AIM OF THE EXERCISE:
Below are several entries. Transcribe exactly those lines that fall from the one with "ATOM 162 C CA" through the one with "ATOM 206 C CA", end lines included.

INFORMATION SHOWN:
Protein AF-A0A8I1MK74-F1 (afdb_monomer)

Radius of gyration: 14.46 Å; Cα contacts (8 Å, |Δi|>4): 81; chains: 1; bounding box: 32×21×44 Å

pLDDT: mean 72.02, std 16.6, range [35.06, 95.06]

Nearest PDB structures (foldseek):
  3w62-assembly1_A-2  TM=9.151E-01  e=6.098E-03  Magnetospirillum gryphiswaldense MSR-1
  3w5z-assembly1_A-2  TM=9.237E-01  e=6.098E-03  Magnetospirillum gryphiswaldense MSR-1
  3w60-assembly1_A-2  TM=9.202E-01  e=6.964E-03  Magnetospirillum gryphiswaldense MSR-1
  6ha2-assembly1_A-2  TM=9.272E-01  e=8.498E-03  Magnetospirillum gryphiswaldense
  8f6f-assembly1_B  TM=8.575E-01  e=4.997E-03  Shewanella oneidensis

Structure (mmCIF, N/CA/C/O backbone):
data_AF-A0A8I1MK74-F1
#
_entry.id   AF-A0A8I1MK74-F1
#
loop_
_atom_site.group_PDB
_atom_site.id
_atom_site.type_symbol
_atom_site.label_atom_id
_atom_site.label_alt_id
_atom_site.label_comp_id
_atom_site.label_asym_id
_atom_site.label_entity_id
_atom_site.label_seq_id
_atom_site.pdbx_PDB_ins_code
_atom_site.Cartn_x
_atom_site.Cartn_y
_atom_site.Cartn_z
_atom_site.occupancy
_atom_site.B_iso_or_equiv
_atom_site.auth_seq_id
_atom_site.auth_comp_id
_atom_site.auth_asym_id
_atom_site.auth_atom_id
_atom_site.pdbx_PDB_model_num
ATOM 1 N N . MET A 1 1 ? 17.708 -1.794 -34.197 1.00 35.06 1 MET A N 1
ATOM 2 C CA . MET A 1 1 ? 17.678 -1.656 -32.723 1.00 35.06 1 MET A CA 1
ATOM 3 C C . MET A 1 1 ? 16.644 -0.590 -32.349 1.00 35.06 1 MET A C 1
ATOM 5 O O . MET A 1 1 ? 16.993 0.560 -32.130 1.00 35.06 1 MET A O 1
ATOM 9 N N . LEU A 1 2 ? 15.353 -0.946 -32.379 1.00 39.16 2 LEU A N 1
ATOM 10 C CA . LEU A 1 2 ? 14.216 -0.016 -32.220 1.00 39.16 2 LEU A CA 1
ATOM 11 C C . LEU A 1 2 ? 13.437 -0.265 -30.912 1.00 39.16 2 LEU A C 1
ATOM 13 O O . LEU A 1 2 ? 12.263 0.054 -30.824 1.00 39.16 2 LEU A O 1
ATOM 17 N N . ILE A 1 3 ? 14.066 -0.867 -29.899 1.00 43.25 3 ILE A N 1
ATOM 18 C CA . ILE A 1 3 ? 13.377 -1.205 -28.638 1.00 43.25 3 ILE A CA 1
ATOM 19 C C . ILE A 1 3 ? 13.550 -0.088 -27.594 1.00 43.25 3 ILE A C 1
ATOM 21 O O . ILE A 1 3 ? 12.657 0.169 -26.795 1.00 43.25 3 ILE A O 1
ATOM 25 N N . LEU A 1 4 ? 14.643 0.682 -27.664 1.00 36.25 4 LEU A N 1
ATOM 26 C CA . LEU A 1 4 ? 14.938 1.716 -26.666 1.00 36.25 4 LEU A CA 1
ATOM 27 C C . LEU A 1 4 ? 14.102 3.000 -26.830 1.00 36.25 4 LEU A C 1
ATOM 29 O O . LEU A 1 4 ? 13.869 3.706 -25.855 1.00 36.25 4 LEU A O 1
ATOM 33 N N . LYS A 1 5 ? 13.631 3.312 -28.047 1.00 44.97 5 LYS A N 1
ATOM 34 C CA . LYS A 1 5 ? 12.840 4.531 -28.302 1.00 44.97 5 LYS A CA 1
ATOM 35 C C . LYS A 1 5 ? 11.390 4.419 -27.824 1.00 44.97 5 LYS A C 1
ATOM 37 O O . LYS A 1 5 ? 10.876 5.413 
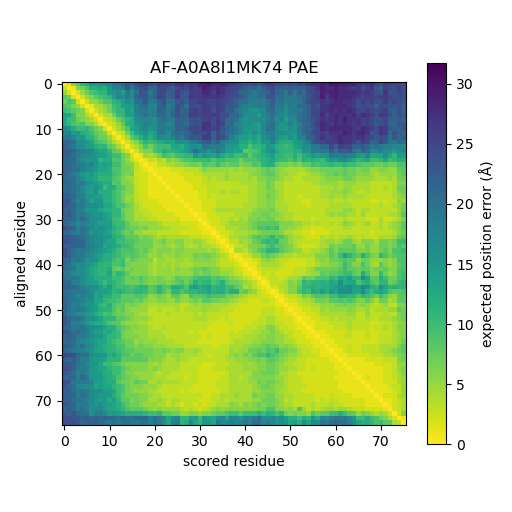-27.330 1.00 44.97 5 LYS A O 1
ATOM 42 N N . GLY A 1 6 ? 10.759 3.246 -27.926 1.00 37.25 6 GLY A N 1
ATOM 43 C CA . GLY A 1 6 ? 9.370 3.041 -27.485 1.00 37.25 6 GLY A CA 1
ATOM 44 C C . GLY A 1 6 ? 9.227 3.085 -25.962 1.00 37.25 6 GLY A C 1
ATOM 45 O O . GLY A 1 6 ? 8.430 3.858 -25.442 1.00 37.25 6 GLY A O 1
ATOM 46 N N . ALA A 1 7 ? 10.096 2.360 -25.249 1.00 44.66 7 ALA A N 1
ATOM 47 C CA . ALA A 1 7 ? 10.131 2.355 -23.785 1.00 44.66 7 ALA A CA 1
ATOM 48 C C . ALA A 1 7 ? 10.480 3.729 -23.179 1.00 44.66 7 ALA A C 1
ATOM 50 O O . ALA A 1 7 ? 10.077 4.034 -22.063 1.00 44.66 7 ALA A O 1
ATOM 51 N N . LEU A 1 8 ? 11.220 4.573 -23.910 1.00 41.84 8 LEU A N 1
ATOM 52 C CA . LEU A 1 8 ? 11.539 5.935 -23.476 1.00 41.84 8 LEU A CA 1
ATOM 53 C C . LEU A 1 8 ? 10.395 6.929 -23.744 1.00 41.84 8 LEU A C 1
ATOM 55 O O . LEU A 1 8 ? 10.271 7.900 -23.003 1.00 41.84 8 LEU A O 1
ATOM 59 N N . HIS A 1 9 ? 9.577 6.701 -24.777 1.00 42.09 9 HIS A N 1
ATOM 60 C CA . HIS A 1 9 ? 8.473 7.593 -25.150 1.00 42.09 9 HIS A CA 1
ATOM 61 C C . HIS A 1 9 ? 7.275 7.457 -24.196 1.00 42.09 9 HIS A C 1
ATOM 63 O O . HIS A 1 9 ? 6.749 8.470 -23.753 1.00 42.09 9 HIS A O 1
ATOM 69 N N . ASP A 1 10 ? 6.915 6.232 -23.793 1.00 45.78 10 ASP A N 1
ATOM 70 C CA . ASP A 1 10 ? 5.821 5.977 -22.830 1.00 45.78 10 ASP A CA 1
ATOM 71 C C . ASP A 1 10 ? 6.106 6.592 -21.444 1.00 45.78 10 ASP A C 1
ATOM 73 O O . ASP A 1 10 ? 5.237 7.158 -20.782 1.00 45.78 10 ASP A O 1
ATOM 77 N N . VAL A 1 11 ? 7.375 6.567 -21.032 1.00 46.75 11 VAL A N 1
ATOM 78 C CA . VAL A 1 11 ? 7.859 7.062 -19.733 1.00 46.75 11 VAL A CA 1
ATOM 79 C C . VAL A 1 11 ? 7.827 8.595 -19.613 1.00 46.75 11 VAL A C 1
ATOM 81 O O . VAL A 1 11 ? 7.856 9.124 -18.498 1.00 46.75 11 VAL A O 1
ATOM 84 N N . LEU A 1 12 ? 7.754 9.315 -20.736 1.00 49.44 12 LEU A N 1
ATOM 85 C CA . LEU A 1 12 ? 7.669 10.779 -20.768 1.00 49.44 12 LEU A CA 1
ATOM 86 C C . LEU A 1 12 ? 6.222 11.297 -20.667 1.00 49.44 12 LEU A C 1
ATOM 88 O O . LEU A 1 12 ? 6.036 12.431 -20.236 1.00 49.44 12 LEU A O 1
ATOM 92 N N . ASP A 1 13 ? 5.214 10.471 -20.975 1.00 50.56 13 ASP A N 1
ATOM 93 C CA . ASP A 1 13 ? 3.790 10.863 -21.003 1.00 50.56 13 ASP A CA 1
ATOM 94 C C . ASP A 1 13 ? 3.007 10.473 -19.726 1.00 50.56 13 ASP A C 1
ATOM 96 O O . ASP A 1 13 ? 1.790 10.640 -19.628 1.00 50.56 13 ASP A O 1
ATOM 100 N N . GLY A 1 14 ? 3.688 9.926 -18.711 1.00 52.41 14 GLY A N 1
ATOM 101 C CA . GLY A 1 14 ? 3.062 9.522 -17.444 1.00 52.41 14 GLY A CA 1
ATOM 102 C C . GLY A 1 14 ? 2.213 8.246 -17.524 1.00 52.41 14 GLY A C 1
ATOM 103 O O . GLY A 1 14 ? 1.531 7.905 -16.551 1.00 52.41 14 GLY A O 1
ATOM 104 N N . LYS A 1 15 ? 2.267 7.518 -18.648 1.00 52.88 15 LYS A N 1
ATOM 105 C CA . LYS A 1 15 ? 1.733 6.160 -18.777 1.00 52.88 15 LYS A CA 1
ATOM 106 C C . LYS A 1 15 ? 2.872 5.161 -18.649 1.00 52.88 15 LYS A C 1
ATOM 108 O O . LYS A 1 15 ? 3.757 5.063 -19.486 1.00 52.88 15 LYS A O 1
ATOM 113 N N . VAL A 1 16 ? 2.836 4.408 -17.561 1.00 58.75 16 VAL A N 1
ATOM 114 C CA . VAL A 1 16 ? 3.683 3.229 -17.397 1.00 58.75 16 VAL A CA 1
ATOM 115 C C . VAL A 1 16 ? 3.394 2.278 -18.560 1.00 58.75 16 VAL A C 1
ATOM 117 O O . VAL A 1 16 ? 2.220 2.041 -18.853 1.00 58.75 16 VAL A O 1
ATOM 120 N N . SER A 1 17 ? 4.430 1.753 -19.223 1.00 63.69 17 SER A N 1
ATOM 121 C CA . SER A 1 17 ? 4.239 0.735 -20.261 1.00 63.69 17 SER A CA 1
ATOM 122 C C . SER A 1 17 ? 3.426 -0.435 -19.692 1.00 63.69 17 SER A C 1
ATOM 124 O O . SER A 1 17 ? 3.530 -0.752 -18.503 1.00 63.69 17 SER A O 1
ATOM 126 N N . GLY A 1 18 ? 2.594 -1.071 -20.522 1.00 64.88 18 GLY A N 1
ATOM 127 C CA . GLY A 1 18 ? 1.660 -2.113 -20.068 1.00 64.88 18 GLY A CA 1
ATOM 128 C C . GLY A 1 18 ? 2.323 -3.228 -19.249 1.00 64.88 18 GLY A C 1
ATOM 129 O O . GLY A 1 18 ? 1.743 -3.691 -18.269 1.00 64.88 18 GLY A O 1
ATOM 130 N N . ASP A 1 19 ? 3.565 -3.579 -19.587 1.00 67.56 19 ASP A N 1
ATOM 131 C CA . ASP A 1 19 ? 4.344 -4.611 -18.898 1.00 67.56 19 ASP A CA 1
ATOM 132 C C . ASP A 1 19 ? 4.724 -4.204 -17.466 1.00 67.56 19 ASP A C 1
ATOM 134 O O . ASP A 1 19 ? 4.497 -4.959 -16.522 1.00 67.56 19 ASP A O 1
ATOM 138 N N . ILE A 1 20 ? 5.226 -2.978 -17.276 1.00 70.38 20 ILE A N 1
ATOM 139 C CA . ILE A 1 20 ? 5.594 -2.466 -15.946 1.00 70.38 20 ILE A CA 1
ATOM 140 C C . ILE A 1 20 ? 4.324 -2.252 -15.104 1.00 70.38 20 ILE A C 1
ATOM 142 O O . ILE A 1 20 ? 4.314 -2.517 -13.904 1.00 70.38 20 ILE A O 1
ATOM 146 N N . HIS A 1 21 ? 3.218 -1.826 -15.723 1.00 73.50 21 HIS A N 1
ATOM 147 C CA . HIS A 1 21 ? 1.933 -1.716 -15.033 1.00 73.50 21 HIS A CA 1
ATOM 148 C C . HIS A 
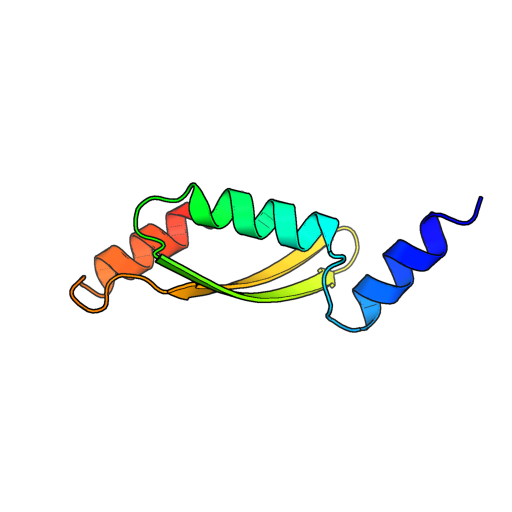1 21 ? 1.444 -3.080 -14.527 1.00 73.50 21 HIS A C 1
ATOM 150 O O . HIS A 1 21 ? 0.970 -3.179 -13.396 1.00 73.50 21 HIS A O 1
ATOM 156 N N . ALA A 1 22 ? 1.554 -4.128 -15.346 1.00 75.62 22 ALA A N 1
ATOM 157 C CA . ALA A 1 22 ? 1.174 -5.482 -14.960 1.00 75.62 22 ALA A CA 1
ATOM 158 C C . ALA A 1 22 ? 2.033 -6.007 -13.801 1.00 75.62 22 ALA A C 1
ATOM 160 O O . ALA A 1 22 ? 1.490 -6.584 -12.862 1.00 75.62 22 ALA A O 1
ATOM 161 N N . GLU A 1 23 ? 3.343 -5.750 -13.822 1.00 79.19 23 GLU A N 1
ATOM 162 C CA . GLU A 1 23 ? 4.257 -6.133 -12.741 1.00 79.19 23 GLU A CA 1
ATOM 163 C C . GLU A 1 23 ? 3.910 -5.430 -11.419 1.00 79.19 23 GLU A C 1
ATOM 165 O O . GLU A 1 23 ? 3.750 -6.083 -10.386 1.00 79.19 23 GLU A O 1
ATOM 170 N N . ILE A 1 24 ? 3.692 -4.111 -11.456 1.00 77.81 24 ILE A N 1
ATOM 171 C CA . ILE A 1 24 ? 3.294 -3.333 -10.274 1.00 77.81 24 ILE A CA 1
ATOM 172 C C . ILE A 1 24 ? 1.921 -3.787 -9.765 1.00 77.81 24 ILE A C 1
ATOM 174 O O . ILE A 1 24 ? 1.727 -3.918 -8.557 1.00 77.81 24 ILE A O 1
ATOM 178 N N . ALA A 1 25 ? 0.962 -4.047 -10.658 1.00 78.88 25 ALA A N 1
ATOM 179 C CA . ALA A 1 25 ? -0.361 -4.535 -10.280 1.00 78.88 25 ALA A CA 1
ATOM 180 C C . ALA A 1 25 ? -0.296 -5.932 -9.644 1.00 78.88 25 ALA A C 1
ATOM 182 O O . ALA A 1 25 ? -0.973 -6.173 -8.645 1.00 78.88 25 ALA A O 1
ATOM 183 N N . ALA A 1 26 ? 0.536 -6.831 -10.175 1.00 82.38 26 ALA A N 1
ATOM 184 C CA . ALA A 1 26 ? 0.745 -8.161 -9.611 1.00 82.38 26 ALA A CA 1
ATOM 185 C C . ALA A 1 26 ? 1.392 -8.083 -8.221 1.00 82.38 26 ALA A C 1
ATOM 187 O O . ALA A 1 26 ? 0.926 -8.728 -7.281 1.00 82.38 26 ALA A O 1
ATOM 188 N N . TYR A 1 27 ? 2.409 -7.231 -8.058 1.00 83.62 27 TYR A N 1
ATOM 189 C CA . TYR A 1 27 ? 3.011 -6.966 -6.754 1.00 83.62 27 TYR A CA 1
ATOM 190 C C . TYR A 1 27 ? 1.984 -6.395 -5.769 1.00 83.62 27 TYR A C 1
ATOM 192 O O . TYR A 1 27 ? 1.845 -6.895 -4.654 1.00 83.62 27 TYR A O 1
ATOM 200 N N . ALA A 1 28 ? 1.200 -5.404 -6.189 1.00 82.44 28 ALA A N 1
ATOM 201 C CA . ALA A 1 28 ? 0.176 -4.788 -5.360 1.00 82.44 28 ALA A CA 1
ATOM 202 C C . ALA A 1 28 ? -0.887 -5.791 -4.883 1.00 82.44 28 ALA A C 1
ATOM 204 O O . ALA A 1 28 ? -1.280 -5.757 -3.719 1.00 82.44 28 ALA A O 1
ATOM 205 N N . GLN A 1 29 ? -1.310 -6.713 -5.753 1.00 83.81 29 GLN A N 1
ATOM 206 C CA . GLN A 1 29 ? -2.235 -7.797 -5.403 1.00 83.81 29 GLN A CA 1
ATOM 207 C C . GLN A 1 29 ? -1.623 -8.828 -4.444 1.00 83.81 29 GLN A C 1
ATOM 209 O O . GLN A 1 29 ? -2.357 -9.493 -3.718 1.00 83.81 29 GLN A O 1
ATOM 214 N N . SER A 1 30 ? -0.293 -8.957 -4.405 1.00 85.56 30 SER A N 1
ATOM 215 C CA . SER A 1 30 ? 0.387 -9.841 -3.449 1.00 85.56 30 SER A CA 1
ATOM 216 C C . SER A 1 30 ? 0.392 -9.294 -2.013 1.00 85.56 30 SER A C 1
ATOM 218 O O . SER A 1 30 ? 0.579 -10.052 -1.058 1.00 85.56 30 SER A O 1
ATOM 220 N N . VAL A 1 31 ? 0.161 -7.989 -1.830 1.00 85.25 31 VAL A N 1
ATOM 221 C CA . VAL A 1 31 ? 0.126 -7.362 -0.505 1.00 85.25 31 VAL A CA 1
ATOM 222 C C . VAL A 1 31 ? -1.236 -7.598 0.146 1.00 85.25 31 VAL A C 1
ATOM 224 O O . VAL A 1 31 ? -2.263 -7.059 -0.266 1.00 85.25 31 VAL A O 1
ATOM 227 N N . ALA A 1 32 ? -1.236 -8.378 1.227 1.00 85.69 32 ALA A N 1
ATOM 228 C CA . ALA A 1 32 ? -2.438 -8.648 2.007 1.00 85.69 32 ALA A CA 1
ATOM 229 C C . ALA A 1 32 ? -3.109 -7.348 2.497 1.00 85.69 32 ALA A C 1
ATOM 231 O O . ALA A 1 32 ? -2.473 -6.514 3.146 1.00 85.69 32 ALA A O 1
ATOM 232 N N . GLY A 1 33 ? -4.407 -7.212 2.215 1.00 84.75 33 GLY A N 1
ATOM 233 C CA . GLY A 1 33 ? -5.223 -6.042 2.569 1.00 84.75 33 GLY A CA 1
ATOM 234 C C . GLY A 1 33 ? -5.536 -5.110 1.395 1.00 84.75 33 GLY A C 1
ATOM 235 O O . GLY A 1 33 ? -6.379 -4.225 1.533 1.00 84.75 33 GLY A O 1
ATOM 236 N N . VAL A 1 34 ? -4.917 -5.328 0.233 1.00 86.06 34 VAL A N 1
ATOM 237 C CA . VAL A 1 34 ? -5.197 -4.576 -0.996 1.00 86.06 34 VAL A CA 1
ATOM 238 C C . VAL A 1 34 ? -6.341 -5.239 -1.747 1.00 86.06 34 VAL A C 1
ATOM 240 O O . VAL A 1 34 ? -6.282 -6.422 -2.069 1.00 86.06 34 VAL A O 1
ATOM 243 N N . LYS A 1 35 ? -7.399 -4.473 -2.016 1.00 83.06 35 LYS A N 1
ATOM 244 C CA . LYS A 1 35 ? -8.596 -4.949 -2.719 1.00 83.06 35 LYS A CA 1
ATOM 245 C C . LYS A 1 35 ? -8.541 -4.657 -4.213 1.00 83.06 35 LYS A C 1
ATOM 247 O O . LYS A 1 35 ? -8.886 -5.517 -5.013 1.00 83.06 35 LYS A O 1
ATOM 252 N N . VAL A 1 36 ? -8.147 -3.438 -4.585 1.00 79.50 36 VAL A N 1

THE ANSWER:
ATOM 162 C CA . GLU A 1 23 ? 4.257 -6.133 -12.741 1.00 79.19 23 GLU A CA 1
ATOM 163 C C . GLU A 1 23 ? 3.910 -5.430 -11.419 1.00 79.19 23 GLU A C 1
ATOM 165 O O . GLU A 1 23 ? 3.750 -6.083 -10.386 1.00 79.19 23 GLU A O 1
ATOM 170 N N . ILE A 1 24 ? 3.692 -4.111 -11.456 1.00 77.81 24 ILE A N 1
ATOM 171 C CA . ILE A 1 24 ? 3.294 -3.333 -10.274 1.00 77.81 24 ILE A CA 1
ATOM 172 C C . ILE A 1 24 ? 1.921 -3.787 -9.765 1.00 77.81 24 ILE A C 1
ATOM 174 O O . ILE A 1 24 ? 1.727 -3.918 -8.557 1.00 77.81 24 ILE A O 1
ATOM 178 N N . ALA A 1 25 ? 0.962 -4.047 -10.658 1.00 78.88 25 ALA A N 1
ATOM 179 C CA . ALA A 1 25 ? -0.361 -4.535 -10.280 1.00 78.88 25 ALA A CA 1
ATOM 180 C C . ALA A 1 25 ? -0.296 -5.932 -9.644 1.00 78.88 25 ALA A C 1
ATOM 182 O O . ALA A 1 25 ? -0.973 -6.173 -8.645 1.00 78.88 25 ALA A O 1
ATOM 183 N N . ALA A 1 26 ? 0.536 -6.831 -10.175 1.00 82.38 26 ALA A N 1
ATOM 184 C CA . ALA A 1 26 ? 0.745 -8.161 -9.611 1.00 82.38 26 ALA A CA 1
ATOM 185 C C . ALA A 1 26 ? 1.392 -8.083 -8.221 1.00 82.38 26 ALA A C 1
ATOM 187 O O . ALA A 1 26 ? 0.926 -8.728 -7.281 1.00 82.38 26 ALA A O 1
ATOM 188 N N . TYR A 1 27 ? 2.409 -7.231 -8.058 1.00 83.62 27 TYR A N 1
ATOM 189 C CA . TYR A 1 27 ? 3.011 -6.966 -6.754 1.00 83.62 27 TYR A CA 1
ATOM 190 C C . TYR A 1 27 ? 1.984 -6.395 -5.769 1.00 83.62 27 TYR A C 1
ATOM 192 O O . TYR A 1 27 ? 1.845 -6.895 -4.654 1.00 83.62 27 TYR A O 1
ATOM 200 N N . ALA A 1 28 ? 1.200 -5.404 -6.189 1.00 82.44 28 ALA A N 1
ATOM 201 C CA . ALA A 1 28 ? 0.176 -4.788 -5.360 1.00 82.44 28 ALA A CA 1
ATOM 202 C C . ALA A 1 28 ? -0.887 -5.791 -4.883 1.00 82.44 28 ALA A C 1
ATOM 204 O O . ALA A 1 28 ? -1.280 -5.757 -3.719 1.00 82.44 28 ALA A O 1
ATOM 205 N N . GLN A 1 29 ? -1.310 -6.713 -5.753 1.00 83.81 29 GLN A N 1
ATOM 206 C CA . GLN A 1 29 ? -2.235 -7.797 -5.403 1.00 83.81 29 GLN A CA 1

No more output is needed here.